**EXERCISE REQUIREMENTS**
Using the records below, transcribe word for word the stretch from the line that contains "ATOM 31 O O" through the line that contains "ATOM 35 C C", both end lines included, and nothing else.
BEGIN EXCERPTED DATA
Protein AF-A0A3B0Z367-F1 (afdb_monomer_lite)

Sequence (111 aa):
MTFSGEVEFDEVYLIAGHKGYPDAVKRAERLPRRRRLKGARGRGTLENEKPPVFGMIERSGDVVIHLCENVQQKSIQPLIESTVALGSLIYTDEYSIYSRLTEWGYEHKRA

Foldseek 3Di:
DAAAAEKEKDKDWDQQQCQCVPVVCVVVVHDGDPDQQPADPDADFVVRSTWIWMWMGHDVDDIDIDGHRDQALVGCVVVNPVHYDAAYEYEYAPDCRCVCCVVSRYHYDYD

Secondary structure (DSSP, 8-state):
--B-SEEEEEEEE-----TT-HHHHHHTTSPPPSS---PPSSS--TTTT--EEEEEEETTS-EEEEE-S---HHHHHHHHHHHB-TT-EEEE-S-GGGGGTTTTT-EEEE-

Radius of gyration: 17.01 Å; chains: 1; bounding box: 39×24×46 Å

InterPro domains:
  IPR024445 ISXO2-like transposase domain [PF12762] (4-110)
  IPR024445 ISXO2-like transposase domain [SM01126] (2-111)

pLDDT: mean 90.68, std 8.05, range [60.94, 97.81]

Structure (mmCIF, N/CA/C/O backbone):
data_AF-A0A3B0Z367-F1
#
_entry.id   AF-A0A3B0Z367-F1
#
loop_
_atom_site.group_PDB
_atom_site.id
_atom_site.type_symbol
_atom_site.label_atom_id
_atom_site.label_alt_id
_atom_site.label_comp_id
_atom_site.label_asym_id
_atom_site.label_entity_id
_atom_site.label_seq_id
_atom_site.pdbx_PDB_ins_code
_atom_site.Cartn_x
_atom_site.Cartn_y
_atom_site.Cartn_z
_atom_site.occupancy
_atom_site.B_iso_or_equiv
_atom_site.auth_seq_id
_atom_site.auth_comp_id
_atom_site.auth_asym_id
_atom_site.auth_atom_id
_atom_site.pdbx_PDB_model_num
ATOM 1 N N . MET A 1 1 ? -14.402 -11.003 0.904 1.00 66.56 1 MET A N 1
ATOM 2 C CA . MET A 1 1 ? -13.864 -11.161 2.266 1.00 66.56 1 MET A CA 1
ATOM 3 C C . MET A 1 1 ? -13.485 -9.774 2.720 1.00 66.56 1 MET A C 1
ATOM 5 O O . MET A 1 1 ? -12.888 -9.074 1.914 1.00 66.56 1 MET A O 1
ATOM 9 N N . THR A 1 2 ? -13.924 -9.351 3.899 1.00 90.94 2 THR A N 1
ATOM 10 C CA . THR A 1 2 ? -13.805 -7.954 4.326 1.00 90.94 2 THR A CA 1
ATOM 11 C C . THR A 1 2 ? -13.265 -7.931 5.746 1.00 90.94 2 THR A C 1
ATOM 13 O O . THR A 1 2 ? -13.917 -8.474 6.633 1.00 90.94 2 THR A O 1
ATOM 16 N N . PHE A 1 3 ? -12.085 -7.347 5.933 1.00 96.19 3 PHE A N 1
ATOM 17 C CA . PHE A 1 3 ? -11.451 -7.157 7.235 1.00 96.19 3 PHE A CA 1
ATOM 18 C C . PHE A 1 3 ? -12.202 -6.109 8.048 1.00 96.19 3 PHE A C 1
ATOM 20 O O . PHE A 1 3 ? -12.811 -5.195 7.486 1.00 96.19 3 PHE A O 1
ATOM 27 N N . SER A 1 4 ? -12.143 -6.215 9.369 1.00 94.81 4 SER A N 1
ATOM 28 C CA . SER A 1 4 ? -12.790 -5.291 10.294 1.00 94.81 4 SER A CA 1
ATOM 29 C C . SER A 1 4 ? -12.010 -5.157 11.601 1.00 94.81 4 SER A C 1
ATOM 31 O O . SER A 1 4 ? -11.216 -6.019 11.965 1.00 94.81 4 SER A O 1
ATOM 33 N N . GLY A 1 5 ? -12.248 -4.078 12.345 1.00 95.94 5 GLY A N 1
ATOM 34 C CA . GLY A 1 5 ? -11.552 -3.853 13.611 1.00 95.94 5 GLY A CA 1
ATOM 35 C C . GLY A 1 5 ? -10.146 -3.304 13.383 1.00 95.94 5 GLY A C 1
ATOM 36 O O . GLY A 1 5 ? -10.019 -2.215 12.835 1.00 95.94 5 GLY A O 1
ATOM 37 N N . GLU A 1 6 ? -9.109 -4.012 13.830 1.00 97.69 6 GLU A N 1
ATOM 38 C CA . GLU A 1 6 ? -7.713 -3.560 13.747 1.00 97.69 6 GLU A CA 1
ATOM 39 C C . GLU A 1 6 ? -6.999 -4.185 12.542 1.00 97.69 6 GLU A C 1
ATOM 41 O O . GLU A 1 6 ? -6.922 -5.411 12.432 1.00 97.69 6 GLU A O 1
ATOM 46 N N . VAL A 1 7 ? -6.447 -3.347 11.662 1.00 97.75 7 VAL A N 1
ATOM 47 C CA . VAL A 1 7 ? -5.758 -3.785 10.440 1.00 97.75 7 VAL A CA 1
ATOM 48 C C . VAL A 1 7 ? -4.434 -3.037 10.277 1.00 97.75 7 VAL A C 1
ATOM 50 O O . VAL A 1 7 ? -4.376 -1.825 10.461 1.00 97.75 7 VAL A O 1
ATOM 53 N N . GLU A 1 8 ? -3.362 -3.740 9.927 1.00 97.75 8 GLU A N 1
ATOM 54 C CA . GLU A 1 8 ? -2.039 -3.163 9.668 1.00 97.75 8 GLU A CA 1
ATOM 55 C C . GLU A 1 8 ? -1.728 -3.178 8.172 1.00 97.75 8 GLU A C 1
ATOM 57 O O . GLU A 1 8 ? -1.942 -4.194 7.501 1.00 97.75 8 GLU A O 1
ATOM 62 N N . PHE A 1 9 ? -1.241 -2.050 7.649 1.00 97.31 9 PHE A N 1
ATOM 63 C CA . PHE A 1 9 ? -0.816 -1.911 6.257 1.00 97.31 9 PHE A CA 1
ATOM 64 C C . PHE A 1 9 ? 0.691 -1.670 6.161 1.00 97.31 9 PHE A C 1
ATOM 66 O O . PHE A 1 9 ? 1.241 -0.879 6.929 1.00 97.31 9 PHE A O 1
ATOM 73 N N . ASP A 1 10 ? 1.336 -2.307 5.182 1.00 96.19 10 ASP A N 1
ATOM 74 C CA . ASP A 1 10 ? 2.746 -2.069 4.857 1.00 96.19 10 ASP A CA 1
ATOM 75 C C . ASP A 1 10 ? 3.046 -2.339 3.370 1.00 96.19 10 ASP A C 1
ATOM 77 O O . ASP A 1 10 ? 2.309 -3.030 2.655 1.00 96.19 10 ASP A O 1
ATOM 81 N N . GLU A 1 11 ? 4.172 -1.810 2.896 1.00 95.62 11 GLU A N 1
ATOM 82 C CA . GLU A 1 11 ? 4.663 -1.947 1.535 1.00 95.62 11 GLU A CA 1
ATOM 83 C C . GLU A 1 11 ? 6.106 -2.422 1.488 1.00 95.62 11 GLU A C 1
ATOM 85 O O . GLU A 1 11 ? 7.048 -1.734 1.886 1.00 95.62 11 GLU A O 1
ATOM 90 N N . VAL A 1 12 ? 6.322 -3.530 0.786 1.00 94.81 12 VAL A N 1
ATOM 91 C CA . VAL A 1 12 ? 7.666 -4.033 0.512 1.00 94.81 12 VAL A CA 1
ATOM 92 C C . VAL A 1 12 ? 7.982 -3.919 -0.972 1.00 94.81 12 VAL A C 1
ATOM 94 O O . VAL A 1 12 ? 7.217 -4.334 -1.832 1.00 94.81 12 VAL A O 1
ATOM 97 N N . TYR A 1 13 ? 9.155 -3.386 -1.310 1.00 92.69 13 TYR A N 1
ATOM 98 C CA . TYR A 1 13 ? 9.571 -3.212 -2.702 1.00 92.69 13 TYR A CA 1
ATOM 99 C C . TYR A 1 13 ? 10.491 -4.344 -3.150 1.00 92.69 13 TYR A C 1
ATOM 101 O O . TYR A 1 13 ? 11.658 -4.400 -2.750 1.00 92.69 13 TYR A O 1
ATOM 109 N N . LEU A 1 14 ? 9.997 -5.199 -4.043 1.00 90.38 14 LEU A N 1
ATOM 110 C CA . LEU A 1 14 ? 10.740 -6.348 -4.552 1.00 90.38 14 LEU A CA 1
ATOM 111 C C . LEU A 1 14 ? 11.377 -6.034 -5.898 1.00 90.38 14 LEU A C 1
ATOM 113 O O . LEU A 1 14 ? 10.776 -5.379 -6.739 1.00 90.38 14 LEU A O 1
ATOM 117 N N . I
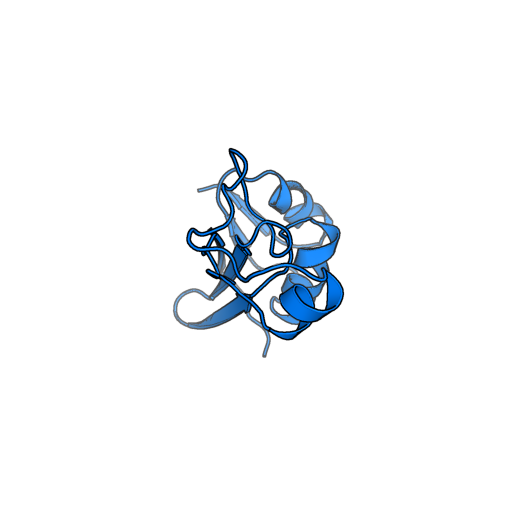LE A 1 15 ? 12.593 -6.524 -6.135 1.00 88.44 15 ILE A N 1
ATOM 118 C CA . ILE A 1 15 ? 13.227 -6.423 -7.453 1.00 88.44 15 ILE A CA 1
ATOM 119 C C . ILE A 1 15 ? 12.727 -7.591 -8.298 1.00 88.44 15 ILE A C 1
ATOM 121 O O . ILE A 1 15 ? 13.156 -8.723 -8.094 1.00 88.44 15 ILE A O 1
ATOM 125 N N . ALA A 1 16 ? 11.856 -7.309 -9.265 1.00 81.81 16 ALA A N 1
ATOM 126 C CA . ALA A 1 16 ? 11.217 -8.333 -10.090 1.00 81.81 16 ALA A CA 1
ATOM 127 C C . ALA A 1 16 ? 12.204 -9.039 -11.039 1.00 81.81 16 ALA A C 1
ATOM 129 O O . ALA A 1 16 ? 11.950 -10.144 -11.505 1.00 81.81 16 ALA A O 1
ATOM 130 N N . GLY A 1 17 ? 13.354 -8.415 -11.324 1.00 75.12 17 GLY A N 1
END EXCERPTED DATA
**RESPONSE BELOW**
ATOM 31 O O . SER A 1 4 ? -11.216 -6.019 11.965 1.00 94.81 4 SER A O 1
ATOM 33 N N . GLY A 1 5 ? -12.248 -4.078 12.345 1.00 95.94 5 GLY A N 1
ATOM 34 C CA . GLY A 1 5 ? -11.552 -3.853 13.611 1.00 95.94 5 GLY A CA 1
ATOM 35 C C . GLY A 1 5 ? -10.146 -3.304 13.383 1.00 95.94 5 GLY A C 1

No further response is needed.